/---

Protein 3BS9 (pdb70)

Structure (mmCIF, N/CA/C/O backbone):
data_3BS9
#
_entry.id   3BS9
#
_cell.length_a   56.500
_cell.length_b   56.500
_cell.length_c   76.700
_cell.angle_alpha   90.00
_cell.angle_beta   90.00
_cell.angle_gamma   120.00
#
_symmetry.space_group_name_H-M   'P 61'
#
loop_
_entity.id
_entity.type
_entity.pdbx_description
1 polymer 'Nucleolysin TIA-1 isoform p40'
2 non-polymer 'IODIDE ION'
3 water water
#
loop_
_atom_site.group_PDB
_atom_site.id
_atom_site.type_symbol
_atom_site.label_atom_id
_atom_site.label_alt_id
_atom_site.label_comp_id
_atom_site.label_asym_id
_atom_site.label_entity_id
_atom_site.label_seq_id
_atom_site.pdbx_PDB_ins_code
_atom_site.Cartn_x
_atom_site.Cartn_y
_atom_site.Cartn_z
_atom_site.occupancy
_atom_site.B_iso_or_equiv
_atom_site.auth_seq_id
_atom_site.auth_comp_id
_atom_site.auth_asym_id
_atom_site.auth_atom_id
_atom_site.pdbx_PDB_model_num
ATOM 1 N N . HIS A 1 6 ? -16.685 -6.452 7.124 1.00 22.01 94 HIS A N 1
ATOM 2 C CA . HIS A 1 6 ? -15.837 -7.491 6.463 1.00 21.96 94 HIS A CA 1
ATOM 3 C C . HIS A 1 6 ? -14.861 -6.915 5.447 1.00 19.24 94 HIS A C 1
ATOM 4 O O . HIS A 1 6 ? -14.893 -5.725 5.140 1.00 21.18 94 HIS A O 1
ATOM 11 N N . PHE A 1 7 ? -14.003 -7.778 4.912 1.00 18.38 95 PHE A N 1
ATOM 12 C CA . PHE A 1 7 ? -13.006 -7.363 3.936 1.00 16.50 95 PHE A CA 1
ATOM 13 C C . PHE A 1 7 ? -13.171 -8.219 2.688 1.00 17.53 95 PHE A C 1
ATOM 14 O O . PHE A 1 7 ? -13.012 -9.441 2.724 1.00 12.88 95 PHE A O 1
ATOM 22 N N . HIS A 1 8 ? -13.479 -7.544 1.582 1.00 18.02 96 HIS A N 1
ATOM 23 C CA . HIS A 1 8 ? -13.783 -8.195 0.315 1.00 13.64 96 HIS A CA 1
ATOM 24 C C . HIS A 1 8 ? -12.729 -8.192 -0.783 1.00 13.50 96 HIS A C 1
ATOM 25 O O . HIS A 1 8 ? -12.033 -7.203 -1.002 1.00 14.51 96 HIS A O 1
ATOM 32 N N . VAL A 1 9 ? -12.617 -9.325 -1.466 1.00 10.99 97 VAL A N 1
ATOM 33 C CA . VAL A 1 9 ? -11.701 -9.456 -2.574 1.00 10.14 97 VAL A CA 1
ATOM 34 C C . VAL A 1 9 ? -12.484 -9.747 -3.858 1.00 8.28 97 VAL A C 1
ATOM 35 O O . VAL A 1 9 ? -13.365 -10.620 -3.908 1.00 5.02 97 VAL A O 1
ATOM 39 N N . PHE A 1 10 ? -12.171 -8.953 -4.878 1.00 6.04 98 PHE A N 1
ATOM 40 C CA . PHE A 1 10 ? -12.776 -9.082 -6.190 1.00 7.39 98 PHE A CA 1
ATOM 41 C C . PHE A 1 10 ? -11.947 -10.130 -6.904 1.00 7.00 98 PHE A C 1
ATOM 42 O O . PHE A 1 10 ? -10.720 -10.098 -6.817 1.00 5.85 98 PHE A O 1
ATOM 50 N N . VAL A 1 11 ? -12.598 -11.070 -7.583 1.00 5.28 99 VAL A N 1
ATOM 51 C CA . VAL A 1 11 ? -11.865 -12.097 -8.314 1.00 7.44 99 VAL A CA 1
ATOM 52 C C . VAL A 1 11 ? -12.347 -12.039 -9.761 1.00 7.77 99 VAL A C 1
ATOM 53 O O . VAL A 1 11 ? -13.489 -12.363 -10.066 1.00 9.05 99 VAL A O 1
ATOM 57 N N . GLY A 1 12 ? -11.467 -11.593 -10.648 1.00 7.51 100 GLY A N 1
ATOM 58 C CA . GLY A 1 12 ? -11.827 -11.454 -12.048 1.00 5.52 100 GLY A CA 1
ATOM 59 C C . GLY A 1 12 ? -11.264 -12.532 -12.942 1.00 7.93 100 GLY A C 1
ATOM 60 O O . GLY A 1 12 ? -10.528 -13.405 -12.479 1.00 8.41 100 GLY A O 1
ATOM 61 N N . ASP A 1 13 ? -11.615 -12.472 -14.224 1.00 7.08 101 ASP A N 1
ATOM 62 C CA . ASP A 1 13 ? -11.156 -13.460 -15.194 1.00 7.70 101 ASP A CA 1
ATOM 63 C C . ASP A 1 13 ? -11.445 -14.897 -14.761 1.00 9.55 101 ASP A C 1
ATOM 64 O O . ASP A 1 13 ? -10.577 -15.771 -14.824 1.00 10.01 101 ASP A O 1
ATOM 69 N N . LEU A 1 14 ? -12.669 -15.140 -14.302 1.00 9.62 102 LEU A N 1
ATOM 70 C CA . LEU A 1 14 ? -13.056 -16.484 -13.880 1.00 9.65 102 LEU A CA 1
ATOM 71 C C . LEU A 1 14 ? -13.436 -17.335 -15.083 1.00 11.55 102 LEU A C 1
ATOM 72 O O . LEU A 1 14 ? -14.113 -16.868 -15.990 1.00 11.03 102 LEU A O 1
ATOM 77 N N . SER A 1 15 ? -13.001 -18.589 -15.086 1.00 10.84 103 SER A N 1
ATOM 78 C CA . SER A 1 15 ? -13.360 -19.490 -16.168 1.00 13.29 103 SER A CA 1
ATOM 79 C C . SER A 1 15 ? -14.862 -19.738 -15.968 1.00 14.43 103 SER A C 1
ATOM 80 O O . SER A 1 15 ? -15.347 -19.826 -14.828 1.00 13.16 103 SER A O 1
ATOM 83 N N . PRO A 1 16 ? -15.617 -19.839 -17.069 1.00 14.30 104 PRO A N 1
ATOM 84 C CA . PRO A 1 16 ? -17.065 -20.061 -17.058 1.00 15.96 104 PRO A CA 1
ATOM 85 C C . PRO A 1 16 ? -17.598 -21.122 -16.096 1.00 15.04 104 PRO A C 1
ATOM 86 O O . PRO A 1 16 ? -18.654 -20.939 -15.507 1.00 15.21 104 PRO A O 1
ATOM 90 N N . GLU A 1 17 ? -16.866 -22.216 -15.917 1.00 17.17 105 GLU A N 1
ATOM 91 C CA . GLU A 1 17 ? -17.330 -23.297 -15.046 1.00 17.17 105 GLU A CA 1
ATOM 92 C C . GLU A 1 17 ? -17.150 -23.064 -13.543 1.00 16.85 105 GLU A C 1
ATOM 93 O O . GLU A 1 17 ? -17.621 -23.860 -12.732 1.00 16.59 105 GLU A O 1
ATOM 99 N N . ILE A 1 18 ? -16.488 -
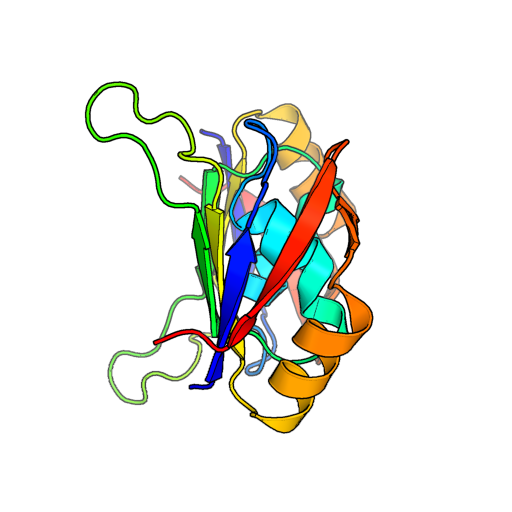21.975 -13.165 1.00 15.93 106 ILE A N 1
ATOM 100 C CA . ILE A 1 18 ? -16.259 -21.710 -11.747 1.00 13.60 106 ILE A CA 1
ATOM 101 C C . ILE A 1 18 ? -17.493 -21.154 -11.034 1.00 14.89 106 ILE A C 1
ATOM 102 O O . ILE A 1 18 ? -18.006 -20.090 -11.372 1.00 11.53 106 ILE A O 1
ATOM 107 N N . THR A 1 19 ? -17.940 -21.900 -10.027 1.00 11.39 107 THR A N 1
ATOM 108 C CA . THR A 1 19 ? -19.125 -21.572 -9.245 1.00 12.70 107 THR A CA 1
ATOM 109 C C . THR A 1 19 ? -18.757 -20.861 -7.949 1.00 12.83 107 THR A C 1
ATOM 110 O O . THR A 1 19 ? -17.599 -20.823 -7.554 1.00 12.11 107 THR A O 1
ATOM 114 N N . THR A 1 20 ? -19.759 -20.310 -7.278 1.00 12.71 108 THR A N 1
ATOM 115 C CA . THR A 1 20 ? -19.533 -19.627 -6.016 1.00 13.38 108 THR A CA 1
ATOM 116 C C . THR A 1 20 ? -18.783 -20.564 -5.084 1.00 12.84 108 THR A C 1
ATOM 117 O O . THR A 1 20 ? -17.795 -20.179 -4.473 1.00 8.34 108 THR A O 1
ATOM 121 N N . ALA A 1 21 ? -19.240 -21.811 -5.016 1.00 11.70 109 ALA A N 1
ATOM 122 C CA . ALA A 1 21 ? -18.611 -22.805 -4.150 1.00 12.34 109 ALA A CA 1
ATOM 123 C C . ALA A 1 21 ? -17.154 -23.060 -4.521 1.00 13.07 109 ALA A C 1
ATOM 124 O O . ALA A 1 21 ? -16.323 -23.324 -3.650 1.00 11.51 109 ALA A O 1
ATOM 126 N N . ALA A 1 22 ? -16.842 -22.967 -5.808 1.00 11.03 110 ALA A N 1
ATOM 127 C CA . ALA A 1 22 ? -15.480 -23.202 -6.267 1.00 11.87 110 ALA A CA 1
ATOM 128 C C . ALA A 1 22 ? -14.524 -22.114 -5.800 1.00 12.46 110 ALA A C 1
ATOM 129 O O . ALA A 1 22 ? -13.402 -22.397 -5.403 1.00 13.96 110 ALA A O 1
ATOM 131 N N . ILE A 1 23 ? -14.957 -20.861 -5.847 1.00 12.97 111 ILE A N 1
ATOM 132 C CA . ILE A 1 23 ? -14.083 -19.791 -5.394 1.00 13.02 111 ILE A CA 1
ATOM 133 C C . ILE A 1 23 ? -14.068 -19.779 -3.872 1.00 13.51 111 ILE A C 1
ATOM 134 O O . ILE A 1 23 ? -13.061 -19.419 -3.263 1.00 12.46 111 ILE A O 1
ATOM 139 N N . ALA A 1 24 ? -15.177 -20.172 -3.249 1.00 10.43 112 ALA A N 1
ATOM 140 C CA . ALA A 1 24 ? -15.214 -20.231 -1.784 1.00 14.03 112 ALA A CA 1
ATOM 141 C C . ALA A 1 24 ? -14.151 -21.250 -1.362 1.00 14.01 112 ALA A C 1
ATOM 142 O O . ALA A 1 24 ? -13.337 -20.995 -0.469 1.00 10.51 112 ALA A O 1
ATOM 144 N N . ALA A 1 25 ? -14.157 -22.396 -2.037 1.00 14.25 113 ALA A N 1
ATOM 145 C CA . ALA A 1 25 ? -13.210 -23.466 -1.764 1.00 13.02 113 ALA A CA 1
ATOM 146 C C . ALA A 1 25 ? -11.761 -23.049 -2.045 1.00 12.80 113 ALA A C 1
ATOM 147 O O . ALA A 1 25 ? -10.854 -23.348 -1.263 1.00 12.67 113 ALA A O 1
ATOM 149 N N . ALA A 1 26 ? -11.545 -22.357 -3.157 1.00 10.54 114 ALA A N 1
ATOM 150 C CA . ALA A 1 26 ? -10.200 -21.917 -3.533 1.00 8.40 114 ALA A CA 1
ATOM 151 C C . ALA A 1 26 ? -9.575 -20.921 -2.558 1.00 8.12 114 ALA A C 1
ATOM 152 O O . ALA A 1 26 ? -8.357 -20.905 -2.379 1.00 8.13 114 ALA A O 1
ATOM 154 N N . PHE A 1 27 ? -10.401 -20.087 -1.934 1.00 6.88 115 PHE A N 1
ATOM 155 C CA . PHE A 1 27 ? -9.899 -19.076 -1.009 1.00 5.40 115 PHE A CA 1
ATOM 156 C C . PHE A 1 27 ? -9.977 -19.458 0.466 1.00 7.41 115 PHE A C 1
ATOM 157 O O . PHE A 1 27 ? -9.448 -18.752 1.337 1.00 6.44 115 PHE A O 1
ATOM 165 N N . ALA A 1 28 ? -10.627 -20.580 0.748 1.00 5.93 116 ALA A N 1
ATOM 166 C CA . ALA A 1 28 ? -10.782 -21.042 2.120 1.00 4.92 116 ALA A CA 1
ATOM 167 C C . ALA A 1 28 ? -9.465 -21.098 2.894 1.00 8.12 116 ALA A C 1
ATOM 168 O O . ALA A 1 28 ? -9.419 -20.728 4.070 1.00 7.73 116 ALA A O 1
ATOM 170 N N
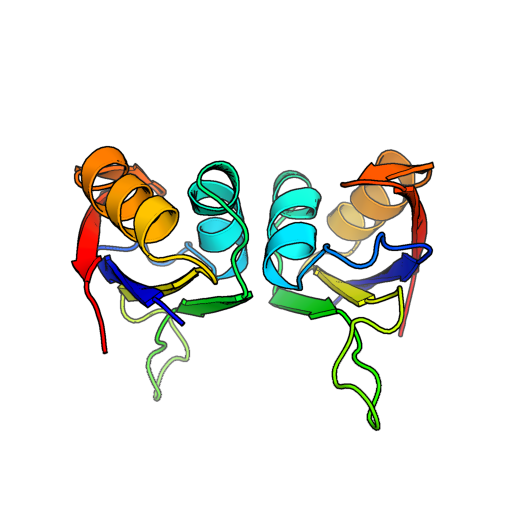 . PRO A 1 29 ? -8.372 -21.545 2.244 1.00 6.21 117 PRO A N 1
ATOM 171 C CA . PRO A 1 29 ? -7.073 -21.638 2.920 1.00 10.18 117 PRO A CA 1
ATOM 172 C C . PRO A 1 29 ? -6.524 -20.357 3.549 1.00 11.69 117 PRO A C 1
ATOM 173 O O . PRO A 1 29 ? -5.736 -20.421 4.494 1.00 9.76 117 PRO A O 1
ATOM 177 N N . PHE A 1 30 ? -6.940 -19.196 3.053 1.00 12.09 118 PHE A N 1
ATOM 178 C CA . PHE A 1 30 ? -6.415 -17.950 3.602 1.00 11.19 118 PHE A CA 1
ATOM 179 C C . PHE A 1 30 ? -7.087 -17.433 4.870 1.00 10.74 118 PHE A C 1
ATOM 180 O O . PHE A 1 30 ? -6.548 -16.556 5.542 1.00 11.97 118 PHE A O 1
ATOM 188 N N . GLY A 1 31 ? -8.246 -17.977 5.217 1.00 10.53 119 GLY A N 1
ATOM 189 C CA . GLY A 1 31 ? -8.908 -17.520 6.425 1.00 9.80 119 GLY A CA 1
ATOM 190 C C . GLY A 1 31 ? -10.409 -17.712 6.431 1.00 9.39 119 GLY A C 1
ATOM 191 O O . GLY A 1 31 ? -10.986 -18.179 5.452 1.00 9.33 119 GLY A O 1
ATOM 192 N N . ARG A 1 32 ? -11.045 -17.341 7.538 1.00 10.56 120 ARG A N 1
ATOM 193 C CA . ARG A 1 32 ? -12.489 -17.496 7.664 1.00 10.22 120 ARG A CA 1
ATOM 194 C C . ARG A 1 32 ? -13.192 -16.615 6.638 1.00 8.49 120 ARG A C 1
ATOM 195 O O . ARG A 1 32 ? -12.863 -15.438 6.467 1.00 6.07 120 ARG A O 1
ATOM 203 N N . ILE A 1 33 ? -14.162 -17.208 5.954 1.00 9.01 121 ILE A N 1
ATOM 204 C CA . ILE A 1 33 ? -14.913 -16.518 4.920 1.00 11.23 121 ILE A CA 1
ATOM 205 C C . ILE A 1 33 ? -16.364 -16.341 5.337 1.00 12.05 121 ILE A C 1
ATOM 206 O O . ILE A 1 33 ? -17.001 -17.295 5.791 1.00 12.58 121 ILE A O 1
ATOM 211 N N . SER A 1 34 ? -16.878 -15.118 5.202 1.00 14.93 122 SER A N 1
ATOM 212 C CA . SER A 1 34 ? -18.262 -14.825 5.561 1.00 14.99 122 SER A CA 1
ATOM 213 C C . SER A 1 34 ? -19.216 -15.150 4.421 1.00 17.17 122 SER A C 1
ATOM 214 O O . SER A 1 34 ? -20.413 -15.301 4.636 1.00 14.64 122 SER A O 1
ATOM 217 N N . ASP A 1 35 ? -18.693 -15.221 3.203 1.00 16.85 123 ASP A N 1
ATOM 218 C CA . ASP A 1 35 ? -19.513 -15.580 2.053 1.00 19.08 123 ASP A CA 1
ATOM 219 C C . ASP A 1 35 ? -18.825 -15.335 0.713 1.00 15.29 123 ASP A C 1
ATOM 220 O O . ASP A 1 35 ? -17.778 -14.693 0.644 1.00 14.25 123 ASP A O 1
ATOM 225 N N . ALA A 1 36 ? -19.424 -15.874 -0.346 1.00 12.17 124 ALA A N 1
ATOM 226 C CA . ALA A 1 36 ? -18.879 -15.743 -1.688 1.00 12.07 124 ALA A CA 1
ATOM 227 C C . ALA A 1 36 ? -19.995 -15.613 -2.708 1.00 14.67 124 ALA A C 1
ATOM 228 O O . ALA A 1 36 ? -21.154 -15.932 -2.430 1.00 12.17 124 ALA A O 1
ATOM 230 N N . ARG A 1 37 ? -19.638 -15.163 -3.903 1.00 14.59 125 ARG A N 1
ATOM 231 C CA . ARG A 1 37 ? -20.625 -15.000 -4.955 1.00 13.33 125 ARG A CA 1
ATOM 232 C C . ARG A 1 37 ? -19.973 -14.852 -6.317 1.00 11.13 125 ARG A C 1
ATOM 233 O O . ARG A 1 37 ? -19.079 -14.029 -6.491 1.00 9.52 125 ARG A O 1
ATOM 241 N N . VAL A 1 38 ? -20.391 -15.683 -7.268 1.00 9.75 126 VAL A N 1
ATOM 242 C CA . VAL A 1 38 ? -19.902 -15.583 -8.640 1.00 10.01 126 VAL A CA 1
ATOM 243 C C . VAL A 1 38 ? -21.073 -14.859 -9.298 1.00 10.40 126 VAL A C 1
ATOM 244 O O . VAL A 1 38 ? -22.215 -15.326 -9.207 1.00 8.13 126 VAL A O 1
ATOM 248 N N . VAL A 1 39 ? -20.809 -13.714 -9.922 1.00 8.92 127 VAL A N 1
ATOM 249 C CA . VAL A 1 39 ? -21.874 -12.946 -10.550 1.00 10.67 127 VAL A CA 1
ATOM 250 C C . VAL A 1 39 ? -22.372 -13.615 -11.829 1.00 13.41 127 VAL A C 1
ATOM 251 O O . VAL A 1 39 ? -21.588 -14.129 -12.627 1.00 12.19 127 VAL A O 1
ATOM 255 N N . LYS A 1 40 ? -23.692 -13.603 -12.009 1.00 12.25 128 LYS A N 1
ATOM 256 C CA . LYS A 1 40 ? -24.326 -14.244 -13.157 1.00 13.14 128 LYS A CA 1
ATOM 257 C C . LYS A 1 40 ? -24.932 -13.256 -14.169 1.00 12.84 128 LYS A C 1
ATOM 258 O O . LYS A 1 40 ? -25.245 -12.111 -13.846 1.00 12.47 128 LYS A O 1
ATOM 264 N N . ASP A 1 41 ? -25.109 -13.741 -15.395 1.00 11.30 129 ASP A N 1
ATOM 265 C CA . ASP A 1 41 ? -25.700 -12.967 -16.481 1.00 13.75 129 ASP A CA 1
ATOM 266 C C . ASP A 1 41 ? -27.222 -13.051 -16.328 1.00 12.77 129 ASP A C 1
ATOM 267 O O . ASP A 1 41 ? -27.777 -14.139 -16.170 1.00 12.50 129 ASP A O 1
ATOM 272 N N . MET A 1 42 ? -27.895 -11.908 -16.377 1.00 14.66 130 MET A N 1
ATOM 273 C CA . MET A 1 42 ? -29.348 -11.886 -16.219 1.00 16.34 130 MET A CA 1
ATOM 274 C C . MET A 1 42 ? -30.116 -12.496 -17.389 1.00 15.90 130 MET A C 1
ATOM 275 O O . MET A 1 42 ? -31.285 -12.837 -17.253 1.00 16.26 130 MET A O 1
ATOM 280 N N . ALA A 1 43 ? -29.461 -12.639 -18.534 1.00 17.03 131 ALA A N 1
ATOM 281 C CA . ALA A 1 43 ? -30.116 -13.211 -19.702 1.00 20.76 131 ALA A CA 1
ATOM 282 C C . ALA A 1 43 ? -29.985 -14.734 -19.732 1.00 22.16 131 ALA A C 1
ATOM 283 O O . ALA A 1 43 ? -30.982 -15.452 -19.773 1.00 23.76 131 ALA A O 1
ATOM 285 N N . THR A 1 44 ? -28.747 -15.216 -19.691 1.00 21.89 132 THR A N 1
ATOM 286 C CA . THR A 1 44 ? -28.465 -16.648 -19.753 1.00 23.49 132 THR A CA 1
ATOM 287 C C . THR A 1 44 ? -28.280 -17.343 -18.406 1.00 23.75 132 THR A C 1
ATOM 288 O O . THR A 1 44 ? -28.318 -18.572 -18.330 1.00 24.68 132 THR A O 1
ATOM 292 N N . GLY A 1 45 ? -28.071 -16.570 -17.345 1.00 23.62 133 GLY A N 1
ATOM 293 C CA . GLY A 1 45 ? -27.865 -17.173 -16.039 1.00 21.95 133 GLY A CA 1
ATOM 294 C C . GLY A 1 45 ? -26.451 -17.723 -15.904 1.00 22.09 133 GLY A C 1
ATOM 295 O O . GLY A 1 45 ? -26.065 -18.232 -14.854 1.00 24.06 133 GLY A O 1
ATOM 296 N N . LYS A 1 46 ? -25.676 -17.615 -16.975 1.00 21.25 134 LYS A N 1
ATOM 297 C CA . LYS A 1 46 ? -24.292 -18.090 -16.994 1.00 22.22 134 LYS A CA 1
ATOM 298 C C . LYS A 1 46 ? -23.413 -17.191 -16.117 1.00 19.98 134 LYS A C 1
ATOM 299 O O . LYS A 1 46 ? -23.805 -16.079 -15.760 1.00 17.11 134 LYS A O 1
ATOM 305 N N . SER A 1 47 ? -22.216 -17.665 -15.786 1.00 16.77 135 SER A N 1
ATOM 306 C CA . SER A 1 47 ? -21.300 -16.861 -14.984 1.00 16.06 135 SER A CA 1
ATOM 307 C C . SER A 1 47 ? -20.891 -15.629 -15.786 1.00 14.20 135 SER A C 1
ATOM 308 O O . SER A 1 47 ? -20.679 -15.704 -16.999 1.00 11.59 135 SER A O 1
ATOM 311 N N . LYS A 1 48 ? -20.778 -14.498 -15.102 1.00 14.31 136 LYS A N 1
ATOM 312 C CA . LYS A 1 48 ? -20.394 -13.253 -15.746 1.00 14.64 136 LYS A CA 1
ATOM 313 C C . LYS A 1 48 ? -18.875 -13.152 -15.843 1.00 13.00 136 LYS A C 1
ATOM 314 O O . LYS A 1 48 ? -18.338 -12.182 -16.383 1.00 12.50 136 LYS A O 1
ATOM 320 N N . GLY A 1 49 ? -18.180 -14.152 -15.312 1.00 10.04 137 GLY A N 1
AT
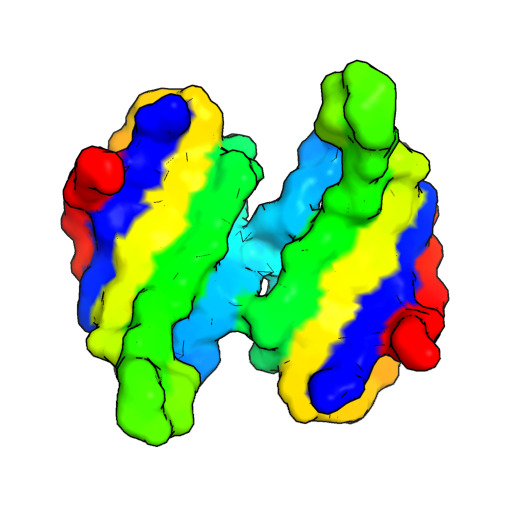OM 321 C CA . GLY A 1 49 ? -16.728 -14.133 -15.366 1.00 10.19 137 GLY A CA 1
ATOM 322 C C . GLY A 1 49 ? -16.045 -13.476 -14.175 1.00 8.79 137 GLY A C 1
ATOM 323 O O . GLY A 1 49 ? -14.827 -13.294 -14.188 1.00 9.25 137 GLY A O 1
ATOM 324 N N . TYR A 1 50 ? -16.811 -13.105 -13.153 1.00 5.24 138 TYR A N 1
ATOM 325 C CA . TYR A 1 50 ? -16.221 -12.498 -11.963 1.00 6.39 138 TYR A CA 1
ATOM 326 C C . TYR A 1 50 ? -17.064 -12.754 -10.727 1.00 6.92 138 TYR A C 1
ATOM 327 O O . TYR A 1 50 ? -18.230 -13.153 -10.821 1.00 8.80 138 TYR A O 1
ATOM 336 N N . GLY A 1 51 ? -16.460 -12.542 -9.560 1.00 7.03 139 GLY A N 1
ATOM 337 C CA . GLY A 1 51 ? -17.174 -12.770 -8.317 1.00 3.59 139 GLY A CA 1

\---

WORK ITEM: Only one stretch of the data above is needed. Restate it word for word, from the line containing "ATOM 25 O O" through the line containing "ATOM 58 C CA", both ends included.

ANSWER TO THIS TASK:
ATOM 25 O O . HIS A 1 8 ? -12.033 -7.203 -1.002 1.00 14.51 96 HIS A O 1
ATOM 32 N N . VAL A 1 9 ? -12.617 -9.325 -1.466 1.00 10.99 97 VAL A N 1
ATOM 33 C CA . VAL A 1 9 ? -11.701 -9.456 -2.574 1.00 10.14 97 VAL A CA 1
ATOM 34 C C . VAL A 1 9 ? -12.484 -9.747 -3.858 1.00 8.28 97 VAL A C 1
ATOM 35 O O . VAL A 1 9 ? -13.365 -10.620 -3.908 1.00 5.02 97 VAL A O 1
ATOM 39 N N . PHE A 1 10 ? -12.171 -8.953 -4.878 1.00 6.04 98 PHE A N 1
ATOM 40 C CA . PHE A 1 10 ? -12.776 -9.082 -6.190 1.00 7.39 98 PHE A CA 1
ATOM 41 C C . PHE A 1 10 ? -11.947 -10.130 -6.904 1.00 7.00 98 PHE A C 1
ATOM 42 O O . PHE A 1 10 ? -10.720 -10.098 -6.817 1.00 5.85 98 PHE A O 1
ATOM 50 N N . VAL A 1 11 ? -12.598 -11.070 -7.583 1.00 5.28 99 VAL A N 1
ATOM 51 C CA . VAL A 1 11 ? -11.865 -12.097 -8.314 1.00 7.44 99 VAL A CA 1
ATOM 52 C C . VAL A 1 11 ? -12.347 -12.039 -9.761 1.00 7.77 99 VAL A C 1
ATOM 53 O O . VAL A 1 11 ? -13.489 -12.363 -10.066 1.00 9.05 99 VAL A O 1
ATOM 57 N N . GLY A 1 12 ? -11.467 -11.593 -10.648 1.00 7.51 100 GLY A N 1
ATOM 58 C CA . GLY A 1 12 ? -11.827 -11.454 -12.048 1.00 5.52 100 GLY A CA 1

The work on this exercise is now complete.